All of this was complete news to me the first time I visited. Japan was my next-to-last stop on my round-the-world journey, a journey that previously took me from the top of Table Mountain to the depths of the Cu Chi Tunnels. “What are you going to wear in Japan?” my inquisitive roommate asked. “Um, what I normally do, I guess,” I responded, thinking of my Merrill hiking boots, white t-shirts, and rugged jeans that accompanied me all the way through my four-month journey.

“Amanda, don’t you know that Japanese fashion is like two years ahead of fashion in New York or Paris?” she asked. I had no choice but to believe her, after all, she was from New York City. The only response I could conjure was “Oh no.”

Below, my findings from my week in various parts of Japan, taken as hastily and sneakily as I could.

In Harajuku, the street style was crazy but not too over-the-top:

Harajuku

Harajuku

OLYMPUS DIGITAL CAMERA

This last picture is my favorite. I’m clearly trying to capture the style of the girl in the far right side of the frame, but instead I catch a lot of the street and my friend’s shoe.

In Japan, you’d kind of run into what I can only describe as a bunch of different schools of fish in one big sea. In Harajuku, the fish were bright and colorful, expending all of their effort to be unique and stand out. In other parts of Tokyo, however, the style was a lot more standardized. I’m talking about, of course, the swarms of men in business suits:

business suits

And look, there I am! Clearly trying the best to be as fashionable as possible. White lacy top, blue jeans, a pair of $2 Old Navy rubber flip-flops (those flip-flops and my hiking boots were the only two pairs of shoes I had packed for my trip). I’m employing a classic American style trick: roll with the basics. What could go wrong?

oh god those flipflops

A few days later, I would find that EVERYTHING can go wrong when you are walking across a country wearing Old Navy flip-flops. If I could impart one piece of travel wisdom on all of you it would be NEVER WEAR OLD NAVY FLIP-FLOPS, unless the total distance of your travels is from your beach front hotel to the edge of the ocean. NEVER EVER employ them for city travels.

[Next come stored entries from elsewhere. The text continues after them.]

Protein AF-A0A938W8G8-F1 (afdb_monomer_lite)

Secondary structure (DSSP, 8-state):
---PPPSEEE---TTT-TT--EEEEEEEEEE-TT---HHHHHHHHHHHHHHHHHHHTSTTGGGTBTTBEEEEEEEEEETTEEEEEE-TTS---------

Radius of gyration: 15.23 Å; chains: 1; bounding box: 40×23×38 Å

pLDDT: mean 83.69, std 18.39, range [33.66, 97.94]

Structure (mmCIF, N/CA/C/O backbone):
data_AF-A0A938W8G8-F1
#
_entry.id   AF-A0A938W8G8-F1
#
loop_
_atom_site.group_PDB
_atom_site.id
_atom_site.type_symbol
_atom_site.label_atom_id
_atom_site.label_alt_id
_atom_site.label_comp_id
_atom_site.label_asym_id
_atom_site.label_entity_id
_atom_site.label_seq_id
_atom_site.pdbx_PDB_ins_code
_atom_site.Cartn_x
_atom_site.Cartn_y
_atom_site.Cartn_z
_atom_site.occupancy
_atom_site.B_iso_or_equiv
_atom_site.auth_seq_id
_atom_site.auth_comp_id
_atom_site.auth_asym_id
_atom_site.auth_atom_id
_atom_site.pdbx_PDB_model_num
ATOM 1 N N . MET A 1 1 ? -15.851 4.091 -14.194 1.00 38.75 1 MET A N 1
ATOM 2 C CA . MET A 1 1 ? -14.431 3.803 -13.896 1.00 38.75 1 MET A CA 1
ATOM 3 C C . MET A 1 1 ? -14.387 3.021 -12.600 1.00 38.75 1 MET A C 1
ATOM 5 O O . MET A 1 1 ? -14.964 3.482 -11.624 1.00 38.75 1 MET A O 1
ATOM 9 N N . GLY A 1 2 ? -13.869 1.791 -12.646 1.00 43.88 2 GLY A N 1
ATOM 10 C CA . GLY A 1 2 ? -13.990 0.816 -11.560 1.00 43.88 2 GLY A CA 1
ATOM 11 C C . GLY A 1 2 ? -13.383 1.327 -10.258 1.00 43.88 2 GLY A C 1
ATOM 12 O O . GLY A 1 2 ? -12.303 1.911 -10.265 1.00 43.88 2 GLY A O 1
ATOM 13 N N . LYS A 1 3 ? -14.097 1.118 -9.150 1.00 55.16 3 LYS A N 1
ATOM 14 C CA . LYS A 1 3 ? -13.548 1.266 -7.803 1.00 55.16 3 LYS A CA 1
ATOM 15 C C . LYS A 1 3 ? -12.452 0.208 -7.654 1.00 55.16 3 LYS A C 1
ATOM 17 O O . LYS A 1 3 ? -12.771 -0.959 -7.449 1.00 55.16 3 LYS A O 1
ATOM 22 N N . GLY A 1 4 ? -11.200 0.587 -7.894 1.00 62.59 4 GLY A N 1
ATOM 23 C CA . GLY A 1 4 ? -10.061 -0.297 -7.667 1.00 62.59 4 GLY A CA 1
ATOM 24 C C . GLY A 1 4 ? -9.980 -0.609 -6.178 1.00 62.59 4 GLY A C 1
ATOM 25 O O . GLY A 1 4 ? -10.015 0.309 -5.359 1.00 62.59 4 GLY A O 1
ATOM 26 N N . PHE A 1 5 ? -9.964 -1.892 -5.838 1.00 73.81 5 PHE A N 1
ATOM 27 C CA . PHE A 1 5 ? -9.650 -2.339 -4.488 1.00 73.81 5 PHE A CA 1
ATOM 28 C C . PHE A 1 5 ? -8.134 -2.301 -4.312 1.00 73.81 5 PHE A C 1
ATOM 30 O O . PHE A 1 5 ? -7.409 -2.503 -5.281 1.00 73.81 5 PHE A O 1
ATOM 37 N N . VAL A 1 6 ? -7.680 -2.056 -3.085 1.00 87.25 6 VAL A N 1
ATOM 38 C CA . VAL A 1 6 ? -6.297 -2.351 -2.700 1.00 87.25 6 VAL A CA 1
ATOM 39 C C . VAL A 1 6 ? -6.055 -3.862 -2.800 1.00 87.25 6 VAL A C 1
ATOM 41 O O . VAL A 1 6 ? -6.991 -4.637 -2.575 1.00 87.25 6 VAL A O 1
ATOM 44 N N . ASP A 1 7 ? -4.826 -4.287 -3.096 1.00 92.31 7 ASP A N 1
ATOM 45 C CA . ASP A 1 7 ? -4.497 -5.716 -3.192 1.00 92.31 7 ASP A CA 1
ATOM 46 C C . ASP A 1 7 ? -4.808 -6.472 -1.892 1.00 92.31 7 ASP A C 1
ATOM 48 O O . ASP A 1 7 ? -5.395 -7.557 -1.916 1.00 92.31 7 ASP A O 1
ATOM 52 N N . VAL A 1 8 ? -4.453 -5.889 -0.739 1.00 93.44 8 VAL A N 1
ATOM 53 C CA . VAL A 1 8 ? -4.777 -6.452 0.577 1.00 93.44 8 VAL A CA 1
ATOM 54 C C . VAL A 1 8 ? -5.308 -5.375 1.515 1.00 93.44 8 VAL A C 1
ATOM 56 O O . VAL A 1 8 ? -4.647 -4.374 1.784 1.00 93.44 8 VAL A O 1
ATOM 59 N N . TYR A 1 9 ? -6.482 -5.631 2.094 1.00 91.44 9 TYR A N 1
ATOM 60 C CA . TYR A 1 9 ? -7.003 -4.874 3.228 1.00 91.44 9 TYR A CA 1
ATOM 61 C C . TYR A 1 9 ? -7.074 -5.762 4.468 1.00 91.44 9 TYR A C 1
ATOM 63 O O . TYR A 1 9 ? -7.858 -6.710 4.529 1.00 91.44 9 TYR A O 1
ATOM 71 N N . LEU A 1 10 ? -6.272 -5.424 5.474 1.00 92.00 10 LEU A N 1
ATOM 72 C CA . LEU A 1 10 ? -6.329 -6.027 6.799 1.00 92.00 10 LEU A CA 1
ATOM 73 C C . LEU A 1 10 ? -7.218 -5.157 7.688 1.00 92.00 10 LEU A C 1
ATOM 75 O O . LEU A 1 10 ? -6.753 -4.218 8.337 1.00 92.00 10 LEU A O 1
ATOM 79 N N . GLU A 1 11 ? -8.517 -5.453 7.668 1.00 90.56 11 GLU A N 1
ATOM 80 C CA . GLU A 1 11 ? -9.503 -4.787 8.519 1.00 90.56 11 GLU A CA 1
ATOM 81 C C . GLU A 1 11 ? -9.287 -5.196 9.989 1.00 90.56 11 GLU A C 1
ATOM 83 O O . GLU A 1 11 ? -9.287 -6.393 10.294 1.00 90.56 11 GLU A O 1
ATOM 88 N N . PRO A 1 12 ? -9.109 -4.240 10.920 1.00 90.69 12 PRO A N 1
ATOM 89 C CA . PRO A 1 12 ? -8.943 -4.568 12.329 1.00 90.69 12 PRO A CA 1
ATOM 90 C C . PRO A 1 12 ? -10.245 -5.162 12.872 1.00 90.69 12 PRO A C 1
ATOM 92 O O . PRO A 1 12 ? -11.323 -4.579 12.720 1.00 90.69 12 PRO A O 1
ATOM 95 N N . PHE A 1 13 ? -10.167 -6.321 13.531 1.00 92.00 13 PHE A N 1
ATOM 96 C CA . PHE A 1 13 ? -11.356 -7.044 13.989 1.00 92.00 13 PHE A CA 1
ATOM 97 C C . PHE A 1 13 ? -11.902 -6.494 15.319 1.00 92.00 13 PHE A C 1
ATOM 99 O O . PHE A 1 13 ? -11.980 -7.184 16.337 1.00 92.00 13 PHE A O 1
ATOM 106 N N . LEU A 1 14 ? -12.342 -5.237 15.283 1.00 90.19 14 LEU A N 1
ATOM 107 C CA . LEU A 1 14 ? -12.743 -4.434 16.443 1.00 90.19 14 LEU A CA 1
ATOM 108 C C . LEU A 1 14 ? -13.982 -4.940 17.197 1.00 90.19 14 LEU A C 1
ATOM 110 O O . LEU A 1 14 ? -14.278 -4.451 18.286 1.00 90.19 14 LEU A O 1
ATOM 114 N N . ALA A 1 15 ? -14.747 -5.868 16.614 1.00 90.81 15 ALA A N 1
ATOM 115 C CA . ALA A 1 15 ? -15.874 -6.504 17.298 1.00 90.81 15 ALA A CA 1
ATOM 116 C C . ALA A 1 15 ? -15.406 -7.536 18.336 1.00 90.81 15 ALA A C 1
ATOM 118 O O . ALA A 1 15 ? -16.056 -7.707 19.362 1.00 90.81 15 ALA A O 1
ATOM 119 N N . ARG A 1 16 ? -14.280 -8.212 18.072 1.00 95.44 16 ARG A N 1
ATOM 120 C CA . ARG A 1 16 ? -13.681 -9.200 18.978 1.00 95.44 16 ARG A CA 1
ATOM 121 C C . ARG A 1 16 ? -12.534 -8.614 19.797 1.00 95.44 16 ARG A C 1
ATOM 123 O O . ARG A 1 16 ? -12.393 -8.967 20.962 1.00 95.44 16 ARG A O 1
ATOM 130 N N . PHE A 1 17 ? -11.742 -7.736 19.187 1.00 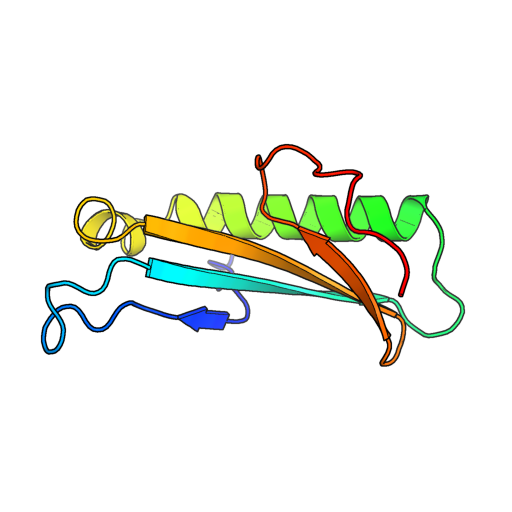94.94 17 PHE A N 1
ATOM 131 C CA . PHE A 1 17 ? -10.561 -7.112 19.782 1.00 94.94 17 PHE A CA 1
ATOM 132 C C . PHE A 1 17 ? -10.723 -5.587 19.734 1.00 94.94 17 PHE A C 1
ATOM 134 O O . PHE A 1 17 ? -10.228 -4.939 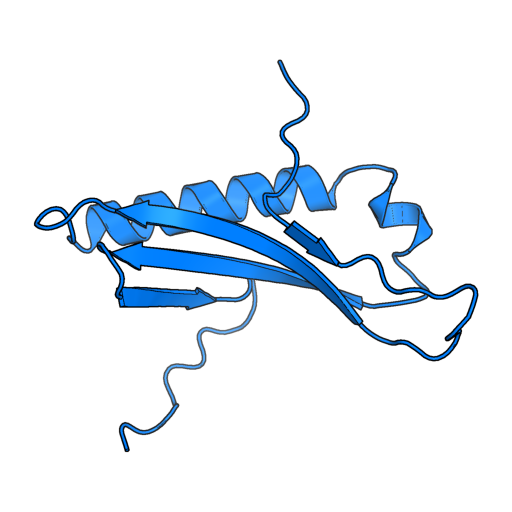18.810 1.00 94.94 17 PHE A O 1
ATOM 141 N N . PRO A 1 18 ? -11.505 -4.996 20.655 1.00 90.62 18 PRO A N 1
ATOM 142 C CA . PRO A 1 18 ? -11.852 -3.575 20.606 1.00 90.62 18 PRO A CA 1
ATOM 143 C C . PRO A 1 18 ? -10.661 -2.635 20.842 1.00 90.62 18 PRO A C 1
ATOM 145 O O . PRO A 1 18 ? -10.765 -1.454 20.522 1.00 90.62 18 PRO A O 1
ATOM 148 N N . ASP A 1 19 ? -9.562 -3.153 21.388 1.00 91.06 19 ASP A N 1
ATOM 149 C CA . ASP A 1 19 ? -8.282 -2.487 21.635 1.00 91.06 19 ASP A CA 1
ATOM 150 C C . ASP A 1 19 ? -7.299 -2.593 20.456 1.00 91.06 19 ASP A C 1
ATOM 152 O O . ASP A 1 19 ? -6.215 -2.012 20.503 1.00 91.06 19 ASP A O 1
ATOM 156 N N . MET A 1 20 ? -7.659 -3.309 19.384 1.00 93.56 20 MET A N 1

But as it turned out there is no better place to be than Kyoto, capital of geisha culture, when the Old Navy flip-flops finally become unbearable. Because ONLY in Kyoto is it acceptable to wear socks with flip-flops. (Only in Kyoto is it possible to find socks that will even accommodate flip-flops.) So, much to the delight of my travel companions and the chagrin of the whole fashion world, I worked this look for the rest of the week (OH GOD WHY!):

ugh

THE SOCKS

One thing that I am genuinely happy to report is that Japanese fashion is not in fact two years ahead of American fashion. During my travels in 2007, the ubiquitous trend on women was shorts coupled with knee socks and high-heels.

taking a picture of me taking a picture of you

hawt

I noticed none of this really going on in 2009, even though I braced myself and my short chunky legs for this to happen. I guess only time will really tell if this trend is yet to be, and only then will we truly know how far ahead in the future Japan really is.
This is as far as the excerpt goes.